Ilustraciones: Monigote
- Carta abierta a Gregorio Martín
Gregorio, me honran las preguntas que me haces en correo particular: una confianza quizá indebida, pues no sé si mi respuesta podrá corresponder. Concretamente me planteas dos cuestiones:
Primera. ¿Quiénes son las personas o grupos de pensamiento que juegan el papel que, por ejemplo, Maquiavelo tuvo en el pasado?
Segunda. ¿Cuál es el libro de esas personas o grupos de pensamiento que tendríamos que leer?

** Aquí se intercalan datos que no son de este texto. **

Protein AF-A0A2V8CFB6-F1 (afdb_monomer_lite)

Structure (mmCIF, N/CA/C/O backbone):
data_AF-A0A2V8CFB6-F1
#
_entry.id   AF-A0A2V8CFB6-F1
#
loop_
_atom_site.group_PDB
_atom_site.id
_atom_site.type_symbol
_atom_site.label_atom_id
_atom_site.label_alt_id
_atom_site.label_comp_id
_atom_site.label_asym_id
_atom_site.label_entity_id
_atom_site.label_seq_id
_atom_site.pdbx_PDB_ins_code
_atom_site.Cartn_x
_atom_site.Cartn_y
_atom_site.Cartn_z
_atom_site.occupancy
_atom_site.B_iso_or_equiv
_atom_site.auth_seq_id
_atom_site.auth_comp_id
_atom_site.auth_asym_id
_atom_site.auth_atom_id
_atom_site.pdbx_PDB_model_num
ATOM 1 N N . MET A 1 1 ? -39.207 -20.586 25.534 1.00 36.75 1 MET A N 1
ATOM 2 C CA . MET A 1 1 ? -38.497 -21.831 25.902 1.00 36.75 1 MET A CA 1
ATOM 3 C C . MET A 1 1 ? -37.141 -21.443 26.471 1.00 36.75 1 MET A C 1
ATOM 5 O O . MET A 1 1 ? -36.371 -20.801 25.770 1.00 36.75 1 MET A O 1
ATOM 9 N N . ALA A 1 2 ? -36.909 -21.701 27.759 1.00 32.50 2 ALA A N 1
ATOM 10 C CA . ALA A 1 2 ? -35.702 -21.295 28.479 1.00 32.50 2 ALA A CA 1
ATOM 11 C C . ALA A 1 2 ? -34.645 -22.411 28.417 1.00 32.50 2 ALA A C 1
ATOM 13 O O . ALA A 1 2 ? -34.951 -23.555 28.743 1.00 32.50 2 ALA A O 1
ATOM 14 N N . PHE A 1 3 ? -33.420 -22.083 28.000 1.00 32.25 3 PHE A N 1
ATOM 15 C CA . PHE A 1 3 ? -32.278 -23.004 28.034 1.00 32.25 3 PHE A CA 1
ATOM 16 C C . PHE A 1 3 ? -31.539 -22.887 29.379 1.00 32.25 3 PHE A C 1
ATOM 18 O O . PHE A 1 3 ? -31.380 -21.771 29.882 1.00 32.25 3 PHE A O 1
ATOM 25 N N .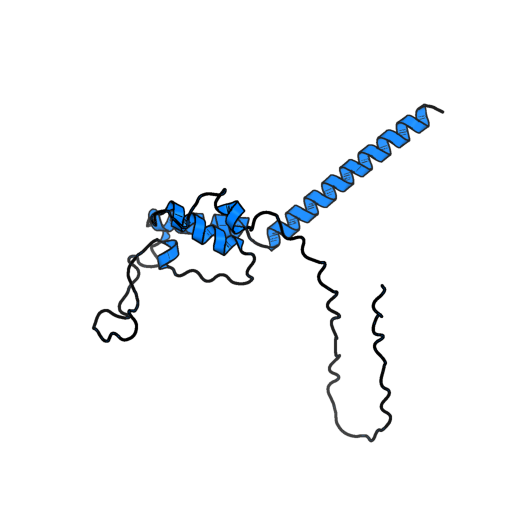 PRO A 1 4 ? -31.090 -24.002 29.985 1.00 37.53 4 PRO A N 1
ATOM 26 C CA . PRO A 1 4 ? -30.554 -23.994 31.340 1.00 37.53 4 PRO A CA 1
ATOM 27 C C . PRO A 1 4 ? -29.132 -23.424 31.400 1.00 37.53 4 PRO A C 1
ATOM 29 O O . PRO A 1 4 ? -28.278 -23.700 30.557 1.00 37.53 4 PRO A O 1
ATOM 32 N N . VAL A 1 5 ? -28.875 -22.649 32.454 1.00 39.56 5 VAL A N 1
ATOM 33 C CA . VAL A 1 5 ? -27.564 -22.095 32.803 1.00 39.56 5 VAL A CA 1
ATOM 34 C C . VAL A 1 5 ? -26.744 -23.191 33.490 1.00 39.56 5 VAL A C 1
ATOM 36 O O . VAL A 1 5 ? -27.124 -23.679 34.554 1.00 39.56 5 VAL A O 1
ATOM 39 N N . SER A 1 6 ? -25.628 -23.602 32.885 1.00 39.47 6 SER A N 1
ATOM 40 C CA . SER A 1 6 ? -24.728 -24.602 33.469 1.00 39.47 6 SER A CA 1
ATOM 41 C C . SER A 1 6 ? -24.005 -24.023 34.691 1.00 39.47 6 SER A C 1
ATOM 43 O O . SER A 1 6 ? -23.255 -23.051 34.580 1.00 39.47 6 SER A O 1
ATOM 45 N N . LYS A 1 7 ? -24.243 -24.607 35.872 1.00 36.50 7 LYS A N 1
ATOM 46 C CA . LYS A 1 7 ? -23.472 -24.343 37.094 1.00 36.50 7 LYS A CA 1
ATOM 47 C C . LYS A 1 7 ? -22.151 -25.111 37.015 1.00 36.50 7 LYS A C 1
ATOM 49 O O . LYS A 1 7 ? -22.149 -26.335 36.933 1.00 36.50 7 LYS A O 1
ATOM 54 N N . CYS A 1 8 ? -21.028 -24.401 37.098 1.00 32.78 8 CYS A N 1
ATOM 55 C CA . CYS A 1 8 ? -19.725 -25.015 37.344 1.00 32.78 8 CYS A CA 1
ATOM 56 C C . CYS A 1 8 ? -19.731 -25.684 38.730 1.00 32.78 8 CYS A C 1
ATOM 58 O O . CYS A 1 8 ? -19.785 -24.993 39.746 1.00 32.78 8 CYS A O 1
ATOM 60 N N . SER A 1 9 ? -19.684 -27.015 38.766 1.00 36.59 9 SER A N 1
ATOM 61 C CA . SER A 1 9 ? -19.490 -27.797 39.991 1.00 36.59 9 SER A CA 1
ATOM 62 C C . SER A 1 9 ? -18.006 -27.820 40.376 1.00 36.59 9 SER A C 1
ATOM 64 O O . SER A 1 9 ? -17.143 -28.046 39.525 1.00 36.59 9 SER A O 1
ATOM 66 N N . ALA A 1 10 ? -17.705 -27.572 41.652 1.00 37.59 10 ALA A N 1
ATOM 67 C CA . ALA A 1 10 ? -16.371 -27.716 42.221 1.00 37.59 10 ALA A CA 1
ATOM 68 C C . ALA A 1 10 ? -16.149 -29.183 42.628 1.00 37.59 10 ALA A C 1
ATOM 70 O O . ALA A 1 10 ? -16.762 -29.668 43.575 1.00 37.59 10 ALA A O 1
ATOM 71 N N . GLY A 1 11 ? -15.280 -29.896 41.910 1.00 33.31 11 GLY A N 1
ATOM 72 C CA . GLY A 1 11 ? -14.818 -31.222 42.322 1.00 33.31 11 GLY A CA 1
ATOM 73 C C . GLY A 1 11 ? -13.808 -31.110 43.466 1.00 33.31 11 GLY A C 1
ATOM 74 O O . GLY A 1 11 ? -12.761 -30.488 43.300 1.00 33.31 11 GLY A O 1
ATOM 75 N N . SER A 1 12 ? -14.129 -31.705 44.615 1.00 34.50 12 SER A N 1
ATOM 76 C CA . SER A 1 12 ? -13.198 -31.941 45.723 1.00 34.50 12 SER A CA 1
ATOM 77 C C . SER A 1 12 ? -12.385 -33.205 45.433 1.00 34.50 12 SER A C 1
ATOM 79 O O . SER A 1 12 ? -12.969 -34.259 45.191 1.00 34.50 12 SER 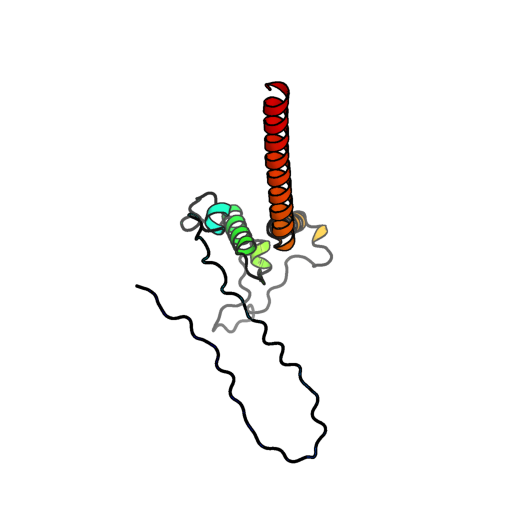A O 1
ATOM 81 N N . VAL A 1 13 ? -11.054 -33.112 45.454 1.00 38.91 13 VAL A N 1
ATOM 82 C CA . VAL A 1 13 ? -10.157 -34.278 45.452 1.00 38.91 13 VAL A CA 1
ATOM 83 C C . VAL A 1 13 ? -9.396 -34.275 46.772 1.00 38.91 13 VAL A C 1
ATOM 85 O O . VAL A 1 13 ? -8.584 -33.391 47.037 1.00 38.91 13 VAL A O 1
ATOM 88 N N . THR A 1 14 ? -9.688 -35.263 47.613 1.00 39.25 14 THR A N 1
ATOM 89 C CA . THR A 1 14 ? -8.975 -35.569 48.856 1.00 39.25 14 THR A CA 1
ATOM 90 C C . THR A 1 14 ? -7.819 -36.535 48.585 1.00 39.25 14 THR A C 1
ATOM 92 O O . THR A 1 14 ? -8.043 -37.579 47.978 1.00 39.25 14 THR A O 1
ATOM 95 N N . GLY A 1 15 ? -6.618 -36.232 49.095 1.00 32.09 15 GLY A N 1
ATOM 96 C CA . GLY A 1 15 ? -5.508 -37.193 49.219 1.00 32.09 15 GLY A CA 1
ATOM 97 C C . GLY A 1 15 ? -4.113 -36.569 49.068 1.00 32.09 15 GLY A C 1
ATOM 98 O O . GLY A 1 15 ? -3.723 -36.197 47.969 1.00 32.09 15 GLY A O 1
ATOM 99 N N . ILE A 1 16 ? -3.359 -36.468 50.170 1.00 37.25 16 ILE A N 1
ATOM 100 C CA . ILE A 1 16 ? -1.942 -36.035 50.244 1.00 37.25 16 ILE A CA 1
ATOM 101 C C . ILE A 1 16 ? -1.069 -37.306 50.420 1.00 37.25 16 ILE A C 1
ATOM 103 O O . ILE A 1 16 ? -1.553 -38.256 51.036 1.00 37.25 16 ILE A O 1
ATOM 107 N N . PRO A 1 17 ? 0.207 -37.349 49.976 1.00 44.00 17 PRO A N 1
ATOM 108 C CA . PRO A 1 17 ? 1.288 -37.070 50.927 1.00 44.00 17 PRO A CA 1
ATOM 109 C C . PRO A 1 17 ? 2.427 -36.192 50.375 1.00 44.00 17 PRO A C 1
ATOM 111 O O . PRO A 1 17 ? 2.509 -35.844 49.202 1.00 44.00 17 PRO A O 1
ATOM 114 N N . LYS A 1 18 ? 3.252 -35.760 51.329 1.00 45.56 18 LYS A N 1
ATOM 115 C CA . LYS A 1 18 ? 4.200 -34.647 51.317 1.00 45.56 18 LYS A CA 1
ATOM 116 C C . LYS A 1 18 ? 5.470 -34.923 50.503 1.00 45.56 18 LYS A C 1
ATOM 118 O O . LYS A 1 18 ? 6.017 -36.015 50.575 1.00 45.56 18 LYS A O 1
ATOM 123 N N . GLY A 1 19 ? 6.004 -33.864 49.890 1.00 41.56 19 GLY A N 1
ATOM 124 C CA . GLY A 1 19 ? 7.408 -33.778 49.477 1.00 41.56 19 GLY A CA 1
ATOM 125 C C . GLY A 1 19 ? 7.599 -33.369 48.020 1.00 41.56 19 GLY A C 1
ATOM 126 O O . GLY A 1 19 ? 7.664 -34.230 47.158 1.00 41.56 19 GLY A O 1
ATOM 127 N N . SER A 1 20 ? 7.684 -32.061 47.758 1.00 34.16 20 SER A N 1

Me honra –ya digo— y me inquieta. En primer lugar, por creer que yo tengo referencias básicas que tú ignoras; en segundo lugar, por pensar que, en el caso de tenerlas, las mías serían las adecuadas. Intentemos responder. Podríamos hacer un elenco de analistas significativos para estudiar y comprender el presente. De la inacabable nómina de autores, yo, ahora, te propondría tres: Umberto Eco (a quien cito siempre que puedo); Clifford Geertz (fallecido recientemente, según informé en el blog); y Gilles Lipovetsky (del que aquí también hemos hablado). Sin embargo, más que insistir en esos nombres –y en otros igualmente decisivos, como Richard Sennet–, creo que sería mejor emplearlos para buscar lo importante: para centrarnos en los problemas fundamentales de nuestro tiempo.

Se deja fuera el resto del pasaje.